• Action item
Quote exactly, and only, the lines of the material below from the line with "ATOM 70 C C" through the line with "ATOM 80 O O".
========
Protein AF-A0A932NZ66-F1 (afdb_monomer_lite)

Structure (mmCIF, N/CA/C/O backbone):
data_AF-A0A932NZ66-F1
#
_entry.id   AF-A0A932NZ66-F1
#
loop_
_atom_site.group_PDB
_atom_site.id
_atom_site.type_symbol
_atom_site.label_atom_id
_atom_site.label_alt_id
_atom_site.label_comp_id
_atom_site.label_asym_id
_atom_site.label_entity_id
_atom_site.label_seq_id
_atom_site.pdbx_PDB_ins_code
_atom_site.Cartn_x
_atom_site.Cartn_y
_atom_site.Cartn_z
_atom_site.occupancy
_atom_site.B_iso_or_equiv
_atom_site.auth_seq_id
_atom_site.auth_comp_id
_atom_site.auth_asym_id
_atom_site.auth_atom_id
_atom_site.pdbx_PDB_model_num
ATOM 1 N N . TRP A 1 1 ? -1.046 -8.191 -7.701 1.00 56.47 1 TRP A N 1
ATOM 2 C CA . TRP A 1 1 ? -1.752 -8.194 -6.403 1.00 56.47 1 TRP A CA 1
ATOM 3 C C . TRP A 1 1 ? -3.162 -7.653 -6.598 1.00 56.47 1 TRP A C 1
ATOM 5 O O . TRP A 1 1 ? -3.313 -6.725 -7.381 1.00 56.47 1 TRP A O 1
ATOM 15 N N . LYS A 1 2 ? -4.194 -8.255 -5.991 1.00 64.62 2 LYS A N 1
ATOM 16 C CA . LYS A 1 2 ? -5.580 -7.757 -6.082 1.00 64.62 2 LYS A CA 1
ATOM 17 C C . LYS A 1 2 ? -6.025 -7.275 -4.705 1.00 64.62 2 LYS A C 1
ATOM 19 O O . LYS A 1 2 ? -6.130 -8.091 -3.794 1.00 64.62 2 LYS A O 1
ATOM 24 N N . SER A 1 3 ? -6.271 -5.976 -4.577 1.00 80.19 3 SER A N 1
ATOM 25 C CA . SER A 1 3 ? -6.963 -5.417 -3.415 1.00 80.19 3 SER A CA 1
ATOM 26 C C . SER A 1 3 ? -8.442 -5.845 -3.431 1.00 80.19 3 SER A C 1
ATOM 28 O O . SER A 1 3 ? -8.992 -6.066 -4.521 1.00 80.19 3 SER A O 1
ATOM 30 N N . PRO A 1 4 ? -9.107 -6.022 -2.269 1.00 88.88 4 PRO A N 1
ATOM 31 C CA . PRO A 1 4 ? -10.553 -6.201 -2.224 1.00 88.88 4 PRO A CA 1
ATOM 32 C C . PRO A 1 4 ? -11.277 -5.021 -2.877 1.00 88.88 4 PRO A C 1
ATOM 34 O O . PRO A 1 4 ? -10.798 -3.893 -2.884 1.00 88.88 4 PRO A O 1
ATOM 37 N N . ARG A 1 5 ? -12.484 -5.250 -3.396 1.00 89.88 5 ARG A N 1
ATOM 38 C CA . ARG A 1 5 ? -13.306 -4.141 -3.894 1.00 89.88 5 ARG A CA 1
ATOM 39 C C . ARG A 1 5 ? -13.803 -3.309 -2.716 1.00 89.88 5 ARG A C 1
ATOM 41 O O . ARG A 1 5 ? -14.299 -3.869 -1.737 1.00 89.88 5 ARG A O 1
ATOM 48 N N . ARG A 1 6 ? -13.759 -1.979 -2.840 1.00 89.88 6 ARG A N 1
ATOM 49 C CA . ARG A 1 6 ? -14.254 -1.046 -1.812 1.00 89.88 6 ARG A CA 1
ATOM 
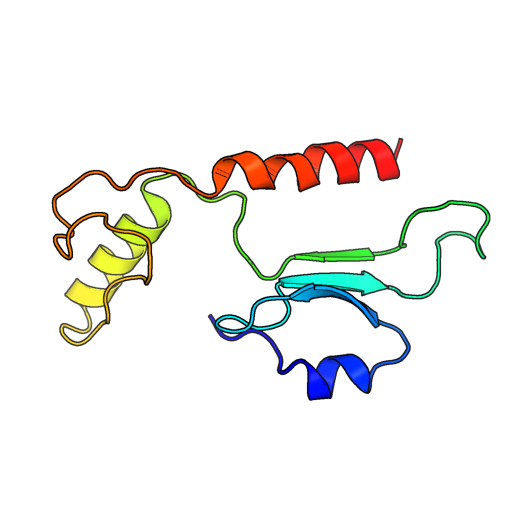50 C C . ARG A 1 6 ? -15.677 -1.387 -1.360 1.00 89.88 6 ARG A C 1
ATOM 52 O O . ARG A 1 6 ? -15.952 -1.423 -0.166 1.00 89.88 6 ARG A O 1
ATOM 59 N N . GLU A 1 
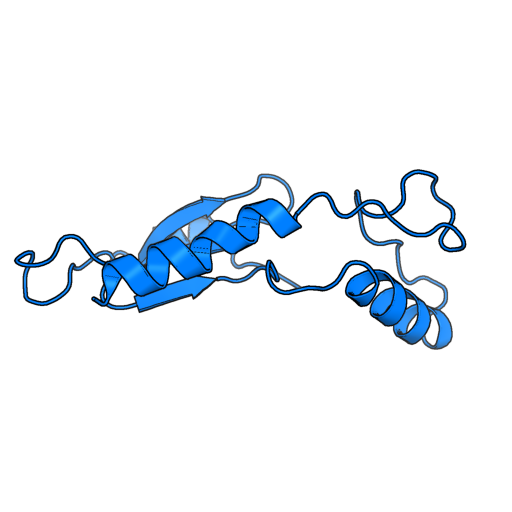7 ? -16.560 -1.704 -2.305 1.00 92.12 7 GLU A N 1
ATOM 60 C CA . GLU A 1 7 ? -17.953 -2.086 -2.036 1.00 92.12 7 GLU A CA 1
ATOM 61 C C . GLU A 1 7 ? -18.095 -3.311 -1.122 1.00 92.12 7 GLU A C 1
ATOM 63 O O . GLU A 1 7 ? -19.062 -3.406 -0.370 1.00 92.12 7 GLU A O 1
ATOM 68 N N . ASP A 1 8 ? -17.143 -4.243 -1.170 1.00 92.31 8 ASP A N 1
ATOM 69 C CA . ASP A 1 8 ? -17.161 -5.440 -0.334 1.00 92.31 8 ASP A CA 1
ATOM 70 C C . ASP A 1 8 ? -16.644 -5.129 1.073 1.00 92.31 8 ASP A C 1
ATOM 72 O O . ASP A 1 8 ? -17.216 -5.610 2.051 1.00 92.31 8 ASP A O 1
ATOM 76 N N . VAL A 1 9 ? -15.635 -4.259 1.189 1.00 92.31 9 VAL A N 1
ATOM 77 C CA . VAL A 1 9 ? -15.127 -3.791 2.489 1.00 92.31 9 VAL A CA 1
ATOM 78 C C . VAL A 1 9 ? -16.193 -2.984 3.232 1.00 92.31 9 VAL A C 1
ATOM 80 O O . VAL A 1 9 ? -16.419 -3.225 4.412 1.00 92.31 9 VAL A O 1
ATOM 83 N N . LEU A 1 10 ? -16.921 -2.099 2.541 1.00 91.69 10 LEU A N 1
ATOM 84 C CA . LEU A 1 10 ? -17.969 -1.265 3.149 1.00 91.69 10 LEU A CA 1
ATOM 85 C C . LEU A 1 10 ? -19.159 -2.066 3.708 1.00 91.69 10 LEU A C 1
ATOM 87 O O . LEU A 1 10 ? -19.894 -1.563 4.556 1.00 91.69 10 LEU A O 1
ATOM 91 N N . LYS A 1 11 ? -19.360 -3.316 3.268 1.00 95.31 11 LYS A N 1
ATOM 92 C CA . LYS A 1 11 ? -20.366 -4.219 3.858 1.00 95.31 11 LYS A CA 1
ATOM 93 C C . LYS A 1 11 ? -19.926 -4.752 5.227 1.00 95.31 11 LYS A C 1
ATOM 95 O O . LYS A 1 11 ? -20.769 -5.198 6.007 1.00 95.31 11 LYS A O 1
ATOM 100 N N . CYS A 1 12 ? -18.629 -4.721 5.531 1.00 94.75 12 CYS A N 1
ATOM 101 C CA . CYS A 1 12 ? -18.068 -5.191 6.789 1.00 94.75 12 CYS A CA 1
ATOM 102 C C . CYS A 1 12 ? -18.014 -4.053 7.814 1.00 94.75 12 CYS A C 1
ATOM 104 O O . CYS A 1 12 ? -17.062 -3.284 7.854 1.00 94.75 12 CYS A O 1
ATOM 106 N N . LYS A 1 13 ? -19.012 -3.980 8.702 1.00 92.88 13 LYS A N 1
ATOM 107 C CA . LYS A 1 13 ? -19.076 -2.949 9.758 1.00 92.88 13 LYS A CA 1
ATOM 108 C C . LYS A 1 13 ? -17.899 -2.973 10.739 1.00 92.88 13 LYS A C 1
ATOM 110 O O . LYS A 1 13 ? -17.674 -1.991 11.429 1.00 92.88 13 LYS A O 1
ATOM 115 N N . ALA A 1 14 ? -17.187 -4.096 10.825 1.00 91.69 14 ALA A N 1
ATOM 116 C CA . ALA A 1 14 ? -16.021 -4.236 11.689 1.00 91.69 14 ALA A CA 1
ATOM 117 C C . ALA A 1 14 ? -14.766 -3.558 11.114 1.00 91.69 14 ALA A C 1
ATOM 119 O O . ALA A 1 14 ? -13.766 -3.475 11.820 1.00 91.69 14 ALA A O 1
ATOM 120 N N . LEU A 1 15 ? -14.798 -3.109 9.855 1.00 93.44 15 LEU A N 1
ATOM 121 C CA . LEU A 1 15 ? -13.666 -2.487 9.181 1.00 93.44 15 LEU A CA 1
ATOM 122 C C . LEU A 1 15 ? -13.989 -1.054 8.769 1.00 93.44 15 LEU A C 1
ATOM 124 O O . LEU A 1 15 ? -15.058 -0.758 8.240 1.00 93.44 15 LEU A O 1
ATOM 128 N N . GLU A 1 16 ? -13.002 -0.191 8.941 1.00 91.75 16 GLU A N 1
ATOM 129 C CA . GLU A 1 16 ? -12.976 1.163 8.416 1.00 91.75 16 GLU A CA 1
ATOM 130 C C . GLU A 1 16 ? -11.900 1.265 7.330 1.00 91.75 16 GLU A C 1
ATOM 132 O O . GLU A 1 16 ? -10.781 0.770 7.493 1.00 91.75 16 GLU A O 1
ATOM 137 N N . VAL A 1 17 ? -12.226 1.912 6.208 1.00 93.00 17 VAL A N 1
ATOM 138 C CA . VAL A 1 17 ? -11.249 2.219 5.154 1.00 93.00 17 VAL A CA 1
ATOM 139 C C . VAL A 1 17 ? -10.535 3.518 5.512 1.00 93.00 17 VAL A C 1
ATOM 141 O O . VAL A 1 17 ? -11.149 4.580 5.501 1.00 93.00 17 VAL A O 1
ATOM 144 N N . VAL A 1 18 ? -9.230 3.430 5.772 1.00 91.38 18 VAL A N 1
ATOM 145 C CA . VAL A 1 18 ? -8.378 4.567 6.155 1.00 91.38 18 VAL A CA 1
ATOM 146 C C . VAL A 1 18 ? -7.750 5.224 4.926 1.00 91.38 18 VAL A C 1
ATOM 148 O O . VAL A 1 18 ? -7.661 6.446 4.848 1.00 91.38 18 VAL A O 1
ATOM 151 N N . ALA A 1 19 ? -7.315 4.420 3.952 1.00 91.25 19 ALA A N 1
ATOM 152 C CA . ALA A 1 19 ? -6.748 4.909 2.700 1.00 91.25 19 ALA A CA 1
ATOM 153 C C . ALA A 1 19 ? -7.161 4.024 1.523 1.00 91.25 19 ALA A C 1
ATOM 155 O O . ALA A 1 19 ? -7.187 2.795 1.629 1.00 91.25 19 ALA A O 1
ATOM 156 N N . ASP A 1 20 ? -7.438 4.660 0.391 1.00 92.69 20 ASP A N 1
ATOM 157 C CA . ASP A 1 20 ? -7.927 4.036 -0.838 1.00 92.69 20 ASP A CA 1
ATOM 158 C C . ASP A 1 20 ? -7.277 4.713 -2.058 1.00 92.69 20 ASP A C 1
ATOM 160 O O . ASP A 1 20 ? -6.717 5.805 -1.943 1.00 92.69 20 ASP A O 1
ATOM 164 N N . SER A 1 21 ? -7.330 4.056 -3.209 1.00 91.12 21 SER A N 1
ATOM 165 C CA . SER A 1 21 ? -6.868 4.544 -4.505 1.00 91.12 21 SER A CA 1
ATOM 166 C C . SER A 1 21 ? -7.881 4.161 -5.575 1.00 91.12 21 SER A C 1
ATOM 168 O O . SER A 1 
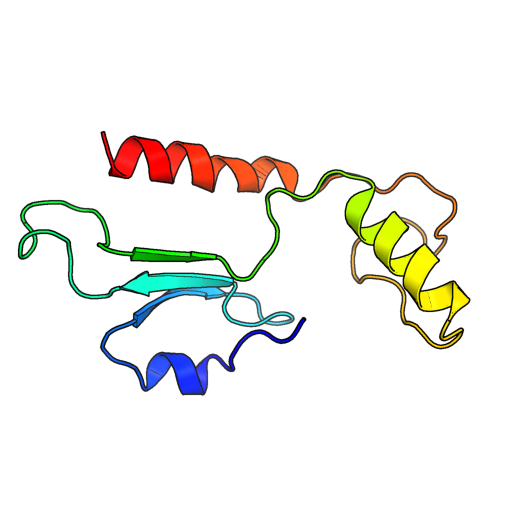21 ? -8.374 3.036 -5.596 1.00 91.12 21 SER A O 1
ATOM 170 N N . GLU A 1 22 ? -8.146 5.068 -6.511 1.00 90.31 22 GLU A N 1
ATOM 171 C CA . GLU A 1 22 ? -9.044 4.794 -7.638 1.00 90.31 22 GLU A CA 1
ATOM 172 C C . GLU A 1 22 ? -8.533 3.646 -8.526 1.00 90.31 22 GLU A C 1
ATOM 174 O O . GLU A 1 22 ? -9.332 2.886 -9.069 1.00 90.31 22 GLU A O 1
ATOM 179 N N . GLU A 1 23 ? -7.209 3.486 -8.639 1.00 89.94 23 GLU A N 1
ATOM 180 C CA . GLU A 1 23 ? -6.584 2.467 -9.490 1.00 89.94 23 GLU A CA 1
ATOM 181 C C . GLU A 1 23 ? -6.367 1.135 -8.759 1.00 89.94 23 GLU A C 1
ATOM 183 O O . GLU A 1 23 ? -6.582 0.066 -9.333 1.00 89.94 23 GLU A O 1
ATOM 188 N N . SER A 1 24 ? -5.923 1.181 -7.497 1.00 88.25 24 SER A N 1
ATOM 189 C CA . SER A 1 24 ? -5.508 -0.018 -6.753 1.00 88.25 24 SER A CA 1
========
• Response to the task
ATOM 70 C C . ASP A 1 8 ? -16.644 -5.129 1.073 1.00 92.31 8 ASP A C 1
ATOM 72 O O . ASP A 1 8 ? -17.216 -5.610 2.051 1.00 92.31 8 ASP A O 1
ATOM 76 N N . VAL A 1 9 ? -15.635 -4.259 1.189 1.00 92.31 9 VAL A N 1
ATOM 77 C CA . VAL A 1 9 ? -15.127 -3.791 2.489 1.00 92.31 9 VAL A CA 1
ATOM 78 C C . VAL A 1 9 ? -16.193 -2.984 3.232 1.00 92.31 9 VAL A C 1
ATOM 80 O O . VAL A 1 9 ? -16.419 -3.225 4.412 1.00 92.31 9 VAL A O 1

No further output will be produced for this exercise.